My Baby
The constant chatter. It was in front of me, beside me, above me, below me. All the rumors of the new government laws, but I simply didn’t believe they could be true. With all the deafening buzz it was easier to tune it all out. The rumors we were hearing were that of a tyrannical government, but that’s not our truth. That’s not our democracy.
At least, that’s what I thought. My husband lays on the hospital floor— sedated. My baby, my sweet newborn baby, that I didn’t even get to hold. All I could do was watch from the hospital bed as the midwife walked away with my child.
All I’ve wanted is a family. Now, that my moment has finally arrived, it’s been ripped my arms before I could even hold them. Know their gender. See if they have my blue eyes, or my husband’s dark curly hair.
“PLEASE!” I cried, trying to reach out to my midwife. But she was clear out of reach, and my body was stuck to the blasted bed.
Once the government announced that a family could give their child to them to be exclusively raised by government staff, there was chatter that it was only the beginning. That soon enough, the government would take our children by force. I used to laugh off the sentiment. Now, I wish I had done something. Believe them? Drink more alcohol? Start a protest?
Maybe I wouldn’t have had this baby at all.
Any alternative would be better than seeing my midwife’s sweat stained back walk out of the pristine white hospital room. Than hearing the aggressive beep beep of the heart monitor.

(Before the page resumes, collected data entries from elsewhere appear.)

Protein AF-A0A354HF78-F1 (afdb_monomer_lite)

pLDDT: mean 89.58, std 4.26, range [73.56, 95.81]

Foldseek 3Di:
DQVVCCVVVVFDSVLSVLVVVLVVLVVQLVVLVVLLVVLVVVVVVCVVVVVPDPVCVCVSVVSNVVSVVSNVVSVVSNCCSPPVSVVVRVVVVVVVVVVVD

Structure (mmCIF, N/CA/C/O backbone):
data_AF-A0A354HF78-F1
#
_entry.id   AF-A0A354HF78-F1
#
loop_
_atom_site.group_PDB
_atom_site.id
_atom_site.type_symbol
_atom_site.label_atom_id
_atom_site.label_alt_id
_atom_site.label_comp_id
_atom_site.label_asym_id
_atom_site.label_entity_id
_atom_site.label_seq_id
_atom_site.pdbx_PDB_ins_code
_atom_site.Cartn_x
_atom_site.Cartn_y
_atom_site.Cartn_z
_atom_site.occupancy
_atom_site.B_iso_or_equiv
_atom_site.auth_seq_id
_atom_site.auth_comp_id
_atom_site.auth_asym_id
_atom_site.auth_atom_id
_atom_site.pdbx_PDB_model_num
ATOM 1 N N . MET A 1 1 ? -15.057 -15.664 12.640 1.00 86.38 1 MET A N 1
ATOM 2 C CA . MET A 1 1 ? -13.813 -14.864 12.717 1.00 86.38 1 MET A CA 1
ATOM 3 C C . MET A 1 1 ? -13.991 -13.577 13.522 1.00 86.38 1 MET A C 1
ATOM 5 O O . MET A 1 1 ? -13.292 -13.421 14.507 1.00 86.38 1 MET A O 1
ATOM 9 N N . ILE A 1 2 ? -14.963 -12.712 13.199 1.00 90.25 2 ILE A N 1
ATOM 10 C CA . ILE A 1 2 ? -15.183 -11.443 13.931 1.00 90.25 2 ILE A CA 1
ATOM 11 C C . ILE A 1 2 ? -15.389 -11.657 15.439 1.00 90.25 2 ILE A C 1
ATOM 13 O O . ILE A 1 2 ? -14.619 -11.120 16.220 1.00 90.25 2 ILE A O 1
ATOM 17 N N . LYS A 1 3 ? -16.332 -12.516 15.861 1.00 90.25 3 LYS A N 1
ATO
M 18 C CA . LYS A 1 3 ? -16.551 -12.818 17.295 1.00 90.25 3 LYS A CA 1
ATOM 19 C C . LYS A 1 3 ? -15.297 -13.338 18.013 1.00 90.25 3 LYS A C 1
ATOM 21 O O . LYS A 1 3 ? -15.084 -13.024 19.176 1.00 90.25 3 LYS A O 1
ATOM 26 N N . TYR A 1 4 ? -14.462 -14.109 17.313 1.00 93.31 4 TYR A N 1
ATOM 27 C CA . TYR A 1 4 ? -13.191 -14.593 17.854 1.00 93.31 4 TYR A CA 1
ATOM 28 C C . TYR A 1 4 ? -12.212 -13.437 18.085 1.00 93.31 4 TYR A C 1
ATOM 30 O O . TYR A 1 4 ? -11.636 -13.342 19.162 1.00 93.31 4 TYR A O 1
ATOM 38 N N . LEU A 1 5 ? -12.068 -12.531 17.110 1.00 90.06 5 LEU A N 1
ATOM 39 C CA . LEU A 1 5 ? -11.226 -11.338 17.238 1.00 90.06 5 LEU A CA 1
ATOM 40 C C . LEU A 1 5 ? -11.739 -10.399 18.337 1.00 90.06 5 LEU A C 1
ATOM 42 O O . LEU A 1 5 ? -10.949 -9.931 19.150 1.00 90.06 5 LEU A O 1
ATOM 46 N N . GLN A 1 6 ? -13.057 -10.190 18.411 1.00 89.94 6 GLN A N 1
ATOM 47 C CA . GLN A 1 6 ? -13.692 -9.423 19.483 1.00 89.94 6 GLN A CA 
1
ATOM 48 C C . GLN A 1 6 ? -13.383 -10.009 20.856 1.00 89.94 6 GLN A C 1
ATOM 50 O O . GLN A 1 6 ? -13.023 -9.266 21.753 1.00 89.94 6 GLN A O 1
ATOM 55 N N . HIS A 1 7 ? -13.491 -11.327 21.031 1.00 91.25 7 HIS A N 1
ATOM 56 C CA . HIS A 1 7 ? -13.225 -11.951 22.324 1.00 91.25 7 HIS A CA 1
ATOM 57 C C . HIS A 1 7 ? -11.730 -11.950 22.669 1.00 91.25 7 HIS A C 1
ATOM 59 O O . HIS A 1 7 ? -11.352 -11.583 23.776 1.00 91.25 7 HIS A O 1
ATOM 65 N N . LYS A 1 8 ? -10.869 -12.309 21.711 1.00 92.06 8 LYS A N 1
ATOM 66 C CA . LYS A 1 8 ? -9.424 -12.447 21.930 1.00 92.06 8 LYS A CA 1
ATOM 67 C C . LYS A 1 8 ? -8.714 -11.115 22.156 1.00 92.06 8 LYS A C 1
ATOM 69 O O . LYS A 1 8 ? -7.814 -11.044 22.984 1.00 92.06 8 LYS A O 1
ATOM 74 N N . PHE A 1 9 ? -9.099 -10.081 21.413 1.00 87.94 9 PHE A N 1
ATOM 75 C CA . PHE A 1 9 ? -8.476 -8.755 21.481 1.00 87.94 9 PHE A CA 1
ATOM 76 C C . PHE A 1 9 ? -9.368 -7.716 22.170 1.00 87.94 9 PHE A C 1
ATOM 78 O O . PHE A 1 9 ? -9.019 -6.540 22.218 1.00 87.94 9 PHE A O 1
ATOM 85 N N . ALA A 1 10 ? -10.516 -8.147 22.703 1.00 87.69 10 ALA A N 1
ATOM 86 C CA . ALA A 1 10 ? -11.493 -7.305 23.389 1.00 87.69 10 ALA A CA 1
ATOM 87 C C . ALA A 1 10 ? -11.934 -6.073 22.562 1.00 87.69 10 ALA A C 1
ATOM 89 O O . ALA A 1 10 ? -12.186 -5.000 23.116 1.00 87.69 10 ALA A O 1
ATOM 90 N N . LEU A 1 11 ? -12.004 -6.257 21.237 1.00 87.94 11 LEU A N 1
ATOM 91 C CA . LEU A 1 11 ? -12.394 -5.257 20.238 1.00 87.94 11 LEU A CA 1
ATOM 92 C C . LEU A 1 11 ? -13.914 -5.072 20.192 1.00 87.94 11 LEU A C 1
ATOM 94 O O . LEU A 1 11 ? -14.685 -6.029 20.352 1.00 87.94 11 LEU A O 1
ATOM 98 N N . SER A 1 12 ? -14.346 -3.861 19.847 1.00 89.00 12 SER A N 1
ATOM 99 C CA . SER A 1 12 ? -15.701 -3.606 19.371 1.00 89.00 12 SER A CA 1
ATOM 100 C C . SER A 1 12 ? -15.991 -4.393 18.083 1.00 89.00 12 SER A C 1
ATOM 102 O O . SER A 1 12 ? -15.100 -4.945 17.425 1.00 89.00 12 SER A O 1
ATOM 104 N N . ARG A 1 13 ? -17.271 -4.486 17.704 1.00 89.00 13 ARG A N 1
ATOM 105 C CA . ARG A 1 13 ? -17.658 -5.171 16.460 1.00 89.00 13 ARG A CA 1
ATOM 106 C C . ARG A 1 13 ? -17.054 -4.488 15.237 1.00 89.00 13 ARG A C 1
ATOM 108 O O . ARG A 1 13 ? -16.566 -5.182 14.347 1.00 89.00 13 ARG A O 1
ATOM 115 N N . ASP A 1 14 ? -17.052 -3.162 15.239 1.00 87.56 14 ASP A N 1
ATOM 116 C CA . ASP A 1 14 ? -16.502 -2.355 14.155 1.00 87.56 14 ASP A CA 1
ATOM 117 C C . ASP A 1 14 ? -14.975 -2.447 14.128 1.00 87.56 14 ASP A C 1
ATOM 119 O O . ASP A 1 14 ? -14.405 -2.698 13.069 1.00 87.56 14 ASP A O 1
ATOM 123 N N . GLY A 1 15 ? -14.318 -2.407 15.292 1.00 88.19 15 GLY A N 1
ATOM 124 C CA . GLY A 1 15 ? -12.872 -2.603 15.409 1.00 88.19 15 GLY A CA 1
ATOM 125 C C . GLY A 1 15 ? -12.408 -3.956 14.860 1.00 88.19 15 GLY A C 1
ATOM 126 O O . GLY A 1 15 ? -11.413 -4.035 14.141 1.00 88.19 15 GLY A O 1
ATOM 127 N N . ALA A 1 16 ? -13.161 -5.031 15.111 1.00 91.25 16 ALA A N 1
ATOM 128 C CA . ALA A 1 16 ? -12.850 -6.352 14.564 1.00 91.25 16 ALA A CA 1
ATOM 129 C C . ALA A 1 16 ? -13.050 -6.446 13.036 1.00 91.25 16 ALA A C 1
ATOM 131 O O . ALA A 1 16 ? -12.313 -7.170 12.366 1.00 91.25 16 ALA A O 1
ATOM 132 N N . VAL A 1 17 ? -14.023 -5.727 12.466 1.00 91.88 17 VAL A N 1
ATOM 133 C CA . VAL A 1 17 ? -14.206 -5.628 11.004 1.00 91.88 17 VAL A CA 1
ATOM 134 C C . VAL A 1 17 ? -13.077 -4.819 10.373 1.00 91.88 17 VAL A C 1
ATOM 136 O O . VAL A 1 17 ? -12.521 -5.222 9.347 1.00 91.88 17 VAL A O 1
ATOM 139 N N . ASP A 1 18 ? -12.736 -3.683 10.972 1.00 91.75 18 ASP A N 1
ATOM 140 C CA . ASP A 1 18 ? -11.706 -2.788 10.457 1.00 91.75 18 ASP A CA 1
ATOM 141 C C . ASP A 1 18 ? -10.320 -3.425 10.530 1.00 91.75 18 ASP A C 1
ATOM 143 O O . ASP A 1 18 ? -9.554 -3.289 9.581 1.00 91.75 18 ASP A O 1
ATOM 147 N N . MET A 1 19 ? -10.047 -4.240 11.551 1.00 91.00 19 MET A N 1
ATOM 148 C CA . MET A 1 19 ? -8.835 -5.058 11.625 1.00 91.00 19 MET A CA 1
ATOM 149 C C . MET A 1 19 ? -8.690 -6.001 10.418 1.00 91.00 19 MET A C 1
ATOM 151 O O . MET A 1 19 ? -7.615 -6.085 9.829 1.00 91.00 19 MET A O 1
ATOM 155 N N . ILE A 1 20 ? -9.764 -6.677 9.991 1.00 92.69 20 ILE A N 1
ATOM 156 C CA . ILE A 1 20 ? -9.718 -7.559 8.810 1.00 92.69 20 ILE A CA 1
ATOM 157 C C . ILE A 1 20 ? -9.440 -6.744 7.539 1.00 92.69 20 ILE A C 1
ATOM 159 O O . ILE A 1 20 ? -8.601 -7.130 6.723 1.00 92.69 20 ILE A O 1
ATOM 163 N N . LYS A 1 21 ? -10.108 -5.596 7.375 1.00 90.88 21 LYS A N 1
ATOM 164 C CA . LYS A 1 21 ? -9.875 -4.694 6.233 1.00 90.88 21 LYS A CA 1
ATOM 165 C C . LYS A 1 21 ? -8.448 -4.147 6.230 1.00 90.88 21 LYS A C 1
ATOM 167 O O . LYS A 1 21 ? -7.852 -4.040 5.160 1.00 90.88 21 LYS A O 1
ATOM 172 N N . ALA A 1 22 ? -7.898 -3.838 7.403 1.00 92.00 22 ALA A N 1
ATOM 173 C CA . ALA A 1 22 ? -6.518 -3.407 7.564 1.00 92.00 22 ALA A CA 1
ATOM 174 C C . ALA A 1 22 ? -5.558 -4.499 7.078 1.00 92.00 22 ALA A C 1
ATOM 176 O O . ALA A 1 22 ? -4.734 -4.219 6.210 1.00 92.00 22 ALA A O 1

My legs, bloody and shaking, wouldn’t move. I put my arms on either side of the creaky bed to hoist myself up and out so I could get my baby back. I just spent the last 34 hours of my life pushing it out of me, I deserve more than two second of watching someone holding my hard work.
Two nurses hold me down, I can barely see a third coming back with a needle. My vision is so blurry from hot, salty tears that stream down my face like a waterfall.
“HELP,” I try again, there must be some humanity in these nurses.
A fourth nurse I couldn’t see before begins to caress my hair, slowly shushing me like a toddler throwing a tantrum. “It’s alright sweetheart,” she says iba sickly sweet voice, “you’ll be alright.”
I try to fight back, attempting to flail my arms, kick my legs.
“GIVE ME MY BABY BACK!”
But I am too weak, and the nurses’ grips are too strong.
One little pinch, and my world goes to black.